SOURCE MATERIAL.
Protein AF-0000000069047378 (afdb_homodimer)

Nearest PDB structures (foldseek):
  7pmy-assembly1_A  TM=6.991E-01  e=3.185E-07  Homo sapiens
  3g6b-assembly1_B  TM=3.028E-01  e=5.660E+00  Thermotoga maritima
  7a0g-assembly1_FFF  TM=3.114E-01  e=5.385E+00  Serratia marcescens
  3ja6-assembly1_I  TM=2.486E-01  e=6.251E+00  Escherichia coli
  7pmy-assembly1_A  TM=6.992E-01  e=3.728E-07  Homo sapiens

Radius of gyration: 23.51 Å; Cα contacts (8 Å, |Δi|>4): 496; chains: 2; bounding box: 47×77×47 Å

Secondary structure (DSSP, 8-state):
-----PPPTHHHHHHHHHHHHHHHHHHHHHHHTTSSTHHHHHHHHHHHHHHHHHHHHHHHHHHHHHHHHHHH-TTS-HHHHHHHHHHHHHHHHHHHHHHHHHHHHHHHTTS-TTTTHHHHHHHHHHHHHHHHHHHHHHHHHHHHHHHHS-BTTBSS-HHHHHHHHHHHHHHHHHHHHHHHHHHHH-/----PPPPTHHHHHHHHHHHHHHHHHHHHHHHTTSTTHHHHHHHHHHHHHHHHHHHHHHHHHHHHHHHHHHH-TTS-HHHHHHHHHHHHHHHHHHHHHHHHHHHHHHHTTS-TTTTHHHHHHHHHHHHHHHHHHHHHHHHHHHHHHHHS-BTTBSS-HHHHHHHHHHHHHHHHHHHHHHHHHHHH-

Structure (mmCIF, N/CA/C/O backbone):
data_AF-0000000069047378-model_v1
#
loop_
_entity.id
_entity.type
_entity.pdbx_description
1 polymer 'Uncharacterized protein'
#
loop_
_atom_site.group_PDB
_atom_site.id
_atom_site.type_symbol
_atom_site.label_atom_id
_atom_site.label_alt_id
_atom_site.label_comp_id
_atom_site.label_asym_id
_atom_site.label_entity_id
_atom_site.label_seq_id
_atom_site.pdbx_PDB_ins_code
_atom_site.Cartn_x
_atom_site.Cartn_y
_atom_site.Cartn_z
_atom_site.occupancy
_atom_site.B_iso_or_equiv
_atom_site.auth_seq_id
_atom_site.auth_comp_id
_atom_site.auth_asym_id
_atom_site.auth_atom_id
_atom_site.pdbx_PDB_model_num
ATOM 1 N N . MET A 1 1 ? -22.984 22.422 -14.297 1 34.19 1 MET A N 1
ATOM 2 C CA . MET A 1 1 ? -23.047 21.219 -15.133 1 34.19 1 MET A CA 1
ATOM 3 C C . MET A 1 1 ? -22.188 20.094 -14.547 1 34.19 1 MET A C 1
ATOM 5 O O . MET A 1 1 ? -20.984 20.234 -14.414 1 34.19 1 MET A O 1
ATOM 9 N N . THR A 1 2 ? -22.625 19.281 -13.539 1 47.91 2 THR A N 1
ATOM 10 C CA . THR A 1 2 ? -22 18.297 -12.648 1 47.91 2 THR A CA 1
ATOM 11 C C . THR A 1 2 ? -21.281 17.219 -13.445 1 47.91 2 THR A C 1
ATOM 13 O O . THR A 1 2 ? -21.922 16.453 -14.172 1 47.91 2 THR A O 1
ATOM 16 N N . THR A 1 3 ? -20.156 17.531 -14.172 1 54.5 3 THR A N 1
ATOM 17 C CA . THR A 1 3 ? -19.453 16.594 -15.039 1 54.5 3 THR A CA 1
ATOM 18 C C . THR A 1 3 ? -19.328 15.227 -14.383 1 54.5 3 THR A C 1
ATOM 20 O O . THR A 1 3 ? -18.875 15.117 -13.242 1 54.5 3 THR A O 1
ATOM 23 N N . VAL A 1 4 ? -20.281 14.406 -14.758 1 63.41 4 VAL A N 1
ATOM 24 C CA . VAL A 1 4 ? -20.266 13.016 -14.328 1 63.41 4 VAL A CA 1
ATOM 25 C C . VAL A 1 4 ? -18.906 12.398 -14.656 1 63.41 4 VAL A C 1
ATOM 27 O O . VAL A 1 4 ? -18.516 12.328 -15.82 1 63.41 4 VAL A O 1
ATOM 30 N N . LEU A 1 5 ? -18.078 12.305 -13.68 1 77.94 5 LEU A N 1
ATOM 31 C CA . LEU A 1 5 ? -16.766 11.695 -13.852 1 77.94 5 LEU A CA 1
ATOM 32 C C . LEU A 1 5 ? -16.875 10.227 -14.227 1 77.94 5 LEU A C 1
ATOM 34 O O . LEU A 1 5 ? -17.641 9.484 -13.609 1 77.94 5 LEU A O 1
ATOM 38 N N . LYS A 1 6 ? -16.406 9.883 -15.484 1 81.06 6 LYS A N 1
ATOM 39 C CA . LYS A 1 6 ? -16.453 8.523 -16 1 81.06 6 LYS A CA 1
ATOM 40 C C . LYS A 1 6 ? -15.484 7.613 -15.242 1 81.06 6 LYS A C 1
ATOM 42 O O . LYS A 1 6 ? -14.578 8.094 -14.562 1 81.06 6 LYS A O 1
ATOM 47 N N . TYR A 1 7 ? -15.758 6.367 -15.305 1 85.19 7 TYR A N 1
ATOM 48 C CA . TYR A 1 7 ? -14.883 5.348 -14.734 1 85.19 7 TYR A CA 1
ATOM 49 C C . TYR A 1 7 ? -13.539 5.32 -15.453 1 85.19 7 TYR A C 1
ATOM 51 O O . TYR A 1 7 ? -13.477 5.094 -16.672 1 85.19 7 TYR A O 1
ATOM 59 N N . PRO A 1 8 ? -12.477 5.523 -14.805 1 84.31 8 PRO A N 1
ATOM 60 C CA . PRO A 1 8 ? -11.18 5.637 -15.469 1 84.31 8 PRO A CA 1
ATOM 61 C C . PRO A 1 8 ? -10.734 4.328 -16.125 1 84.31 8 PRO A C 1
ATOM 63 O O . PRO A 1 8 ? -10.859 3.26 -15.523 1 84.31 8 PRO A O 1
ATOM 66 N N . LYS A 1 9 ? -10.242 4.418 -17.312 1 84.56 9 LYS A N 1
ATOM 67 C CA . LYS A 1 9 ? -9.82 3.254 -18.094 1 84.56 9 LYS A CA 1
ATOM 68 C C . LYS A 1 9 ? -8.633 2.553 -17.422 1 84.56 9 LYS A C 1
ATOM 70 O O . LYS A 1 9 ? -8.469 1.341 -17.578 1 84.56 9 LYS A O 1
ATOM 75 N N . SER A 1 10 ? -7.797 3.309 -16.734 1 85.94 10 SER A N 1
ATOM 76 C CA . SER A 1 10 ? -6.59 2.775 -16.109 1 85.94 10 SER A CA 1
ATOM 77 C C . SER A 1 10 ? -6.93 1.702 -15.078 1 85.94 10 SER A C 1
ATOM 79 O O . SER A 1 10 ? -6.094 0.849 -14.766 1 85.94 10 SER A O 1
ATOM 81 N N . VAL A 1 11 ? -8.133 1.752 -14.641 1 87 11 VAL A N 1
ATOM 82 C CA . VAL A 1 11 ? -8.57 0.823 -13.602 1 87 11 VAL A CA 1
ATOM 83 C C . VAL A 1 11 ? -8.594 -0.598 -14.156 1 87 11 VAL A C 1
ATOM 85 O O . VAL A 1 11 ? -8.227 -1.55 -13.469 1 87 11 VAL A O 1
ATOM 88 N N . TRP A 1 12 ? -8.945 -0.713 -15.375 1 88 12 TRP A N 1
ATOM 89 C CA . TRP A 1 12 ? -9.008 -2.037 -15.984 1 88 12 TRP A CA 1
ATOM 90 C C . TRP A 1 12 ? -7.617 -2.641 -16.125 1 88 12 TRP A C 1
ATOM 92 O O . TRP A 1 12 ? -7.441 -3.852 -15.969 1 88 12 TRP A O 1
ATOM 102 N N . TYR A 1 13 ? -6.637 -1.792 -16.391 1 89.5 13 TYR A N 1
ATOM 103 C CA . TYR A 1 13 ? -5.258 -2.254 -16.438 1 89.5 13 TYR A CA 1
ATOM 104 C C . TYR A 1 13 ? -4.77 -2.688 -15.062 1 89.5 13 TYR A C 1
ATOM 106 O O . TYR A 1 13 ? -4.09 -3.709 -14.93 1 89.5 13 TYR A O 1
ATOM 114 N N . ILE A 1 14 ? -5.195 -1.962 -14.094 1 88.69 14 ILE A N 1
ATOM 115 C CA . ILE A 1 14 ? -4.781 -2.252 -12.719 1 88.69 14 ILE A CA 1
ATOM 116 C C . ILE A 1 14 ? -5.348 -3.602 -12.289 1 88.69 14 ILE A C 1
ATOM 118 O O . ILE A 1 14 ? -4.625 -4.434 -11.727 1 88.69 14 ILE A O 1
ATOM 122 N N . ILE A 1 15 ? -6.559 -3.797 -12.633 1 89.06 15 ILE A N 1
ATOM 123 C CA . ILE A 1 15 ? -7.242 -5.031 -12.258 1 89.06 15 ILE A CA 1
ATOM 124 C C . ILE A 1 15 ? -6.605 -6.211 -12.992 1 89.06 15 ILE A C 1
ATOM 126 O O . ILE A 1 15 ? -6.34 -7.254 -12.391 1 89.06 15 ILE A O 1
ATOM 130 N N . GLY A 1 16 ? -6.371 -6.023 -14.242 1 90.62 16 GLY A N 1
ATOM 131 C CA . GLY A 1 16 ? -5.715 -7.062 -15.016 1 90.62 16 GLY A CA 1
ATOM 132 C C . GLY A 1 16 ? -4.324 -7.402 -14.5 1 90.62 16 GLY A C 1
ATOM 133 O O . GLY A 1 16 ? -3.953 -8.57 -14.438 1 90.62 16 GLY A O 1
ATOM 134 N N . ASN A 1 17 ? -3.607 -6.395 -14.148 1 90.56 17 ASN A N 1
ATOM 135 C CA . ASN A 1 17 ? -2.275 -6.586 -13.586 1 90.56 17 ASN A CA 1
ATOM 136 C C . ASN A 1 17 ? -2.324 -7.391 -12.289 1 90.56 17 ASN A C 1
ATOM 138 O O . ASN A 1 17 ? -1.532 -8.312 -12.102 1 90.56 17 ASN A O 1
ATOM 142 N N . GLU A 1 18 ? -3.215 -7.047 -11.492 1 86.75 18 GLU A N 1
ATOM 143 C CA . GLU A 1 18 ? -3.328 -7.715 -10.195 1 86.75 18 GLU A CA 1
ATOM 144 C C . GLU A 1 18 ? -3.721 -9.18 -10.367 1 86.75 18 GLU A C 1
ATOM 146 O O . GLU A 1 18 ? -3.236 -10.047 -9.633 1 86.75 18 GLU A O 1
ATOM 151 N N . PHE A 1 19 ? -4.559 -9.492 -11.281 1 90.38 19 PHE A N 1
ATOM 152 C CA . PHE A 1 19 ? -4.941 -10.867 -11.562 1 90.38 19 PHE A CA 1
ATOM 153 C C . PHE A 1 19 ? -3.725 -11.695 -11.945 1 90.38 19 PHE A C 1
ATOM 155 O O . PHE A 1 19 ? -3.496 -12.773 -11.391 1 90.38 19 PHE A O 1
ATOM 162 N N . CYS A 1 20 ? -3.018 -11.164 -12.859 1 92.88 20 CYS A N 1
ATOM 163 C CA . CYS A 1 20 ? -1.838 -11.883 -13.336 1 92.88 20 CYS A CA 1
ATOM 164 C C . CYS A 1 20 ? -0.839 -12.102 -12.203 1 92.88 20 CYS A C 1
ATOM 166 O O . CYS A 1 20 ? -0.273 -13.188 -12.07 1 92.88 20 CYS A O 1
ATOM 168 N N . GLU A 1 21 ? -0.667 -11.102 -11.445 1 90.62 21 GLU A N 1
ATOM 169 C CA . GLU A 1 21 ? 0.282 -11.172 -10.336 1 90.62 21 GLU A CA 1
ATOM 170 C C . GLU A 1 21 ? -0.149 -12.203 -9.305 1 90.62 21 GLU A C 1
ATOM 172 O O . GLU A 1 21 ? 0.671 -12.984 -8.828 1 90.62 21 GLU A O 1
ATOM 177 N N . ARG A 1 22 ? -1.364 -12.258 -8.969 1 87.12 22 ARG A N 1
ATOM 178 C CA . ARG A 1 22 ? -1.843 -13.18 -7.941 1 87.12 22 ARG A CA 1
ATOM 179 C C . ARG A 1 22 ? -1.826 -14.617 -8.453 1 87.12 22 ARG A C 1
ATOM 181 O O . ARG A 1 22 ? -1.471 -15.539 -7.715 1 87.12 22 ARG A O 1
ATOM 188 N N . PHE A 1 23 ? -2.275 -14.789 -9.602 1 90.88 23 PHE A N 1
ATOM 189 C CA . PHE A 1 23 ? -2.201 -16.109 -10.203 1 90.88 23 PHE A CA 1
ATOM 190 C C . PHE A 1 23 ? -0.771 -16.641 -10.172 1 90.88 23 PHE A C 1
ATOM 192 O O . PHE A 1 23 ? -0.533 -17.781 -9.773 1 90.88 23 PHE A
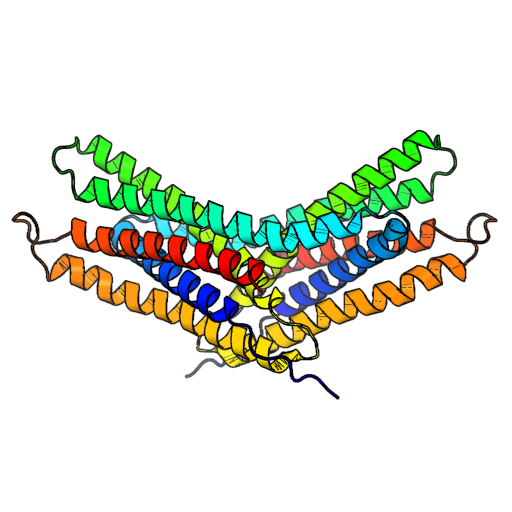 O 1
ATOM 199 N N . SER A 1 24 ? 0.09 -15.766 -10.625 1 91.88 24 SER A N 1
ATOM 200 C CA . SER A 1 24 ?
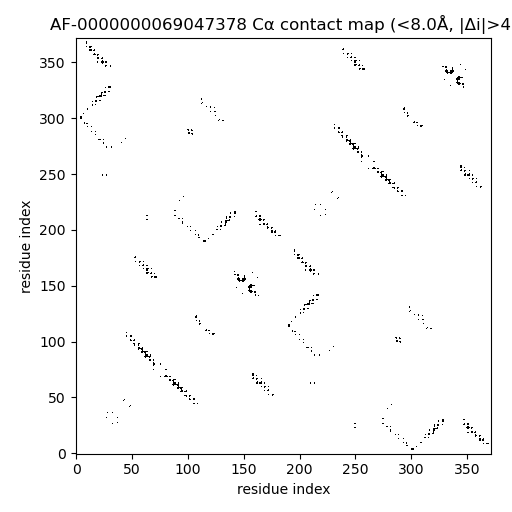 1.489 -16.172 -10.695 1 91.88 24 SER A CA 1
ATOM 201 C C . SER A 1 24 ? 2.043 -16.5 -9.312 1 91.88 24 SER A C 1
ATOM 203 O O . SER A 1 24 ? 2.727 -17.516 -9.141 1 91.88 24 SER A O 1
ATOM 205 N N . TYR A 1 25 ? 1.761 -15.68 -8.414 1 85.69 25 TYR A N 1
ATOM 206 C CA . TYR A 1 25 ? 2.254 -15.875 -7.059 1 85.69 25 TYR A CA 1
ATOM 207 C C . TYR A 1 25 ? 1.757 -17.188 -6.48 1 85.69 25 TYR A C 1
ATOM 209 O O . TYR A 1 25 ? 2.547 -18 -5.973 1 85.69 25 TYR A O 1
ATOM 217 N N . PHE A 1 26 ? 0.569 -17.484 -6.555 1 81 26 PHE A N 1
ATOM 218 C CA . PHE A 1 26 ? -0.006 -18.688 -5.969 1 81 26 PHE A CA 1
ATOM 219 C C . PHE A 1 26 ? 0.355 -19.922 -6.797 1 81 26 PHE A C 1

PROBLEM DESCRIPTION. Everything above from the line with "ATOM 11 C C" to the line with "ATOM 31 C CA", both included, must be repeated exactly, and nothing outside that range.

SOLUTION TO THE EXERCISE.
ATOM 11 C C . THR A 1 2 ? -21.281 17.219 -13.445 1 47.91 2 THR A C 1
ATOM 13 O O . THR A 1 2 ? -21.922 16.453 -14.172 1 47.91 2 THR A O 1
ATOM 16 N N . THR A 1 3 ? -20.156 17.531 -14.172 1 54.5 3 THR A N 1
ATOM 17 C CA . THR A 1 3 ? -19.453 16.594 -15.039 1 54.5 3 THR A CA 1
ATOM 18 C C . THR A 1 3 ? -19.328 15.227 -14.383 1 54.5 3 THR A C 1
ATOM 20 O O . THR A 1 3 ? -18.875 15.117 -13.242 1 54.5 3 THR A O 1
ATOM 23 N N . VAL A 1 4 ? -20.281 14.406 -14.758 1 63.41 4 VAL A N 1
ATOM 24 C CA . VAL A 1 4 ? -20.266 13.016 -14.328 1 63.41 4 VAL A CA 1
ATOM 25 C C . VAL A 1 4 ? -18.906 12.398 -14.656 1 63.41 4 VAL A C 1
ATOM 27 O O . VAL A 1 4 ? -18.516 12.328 -15.82 1 63.41 4 VAL A O 1
ATOM 30 N N . LEU A 1 5 ? -18.078 12.305 -13.68 1 77.94 5 LEU A N 1
ATOM 31 C CA . LEU A 1 5 ? -16.766 11.695 -13.852 1 77.94 5 LEU A CA 1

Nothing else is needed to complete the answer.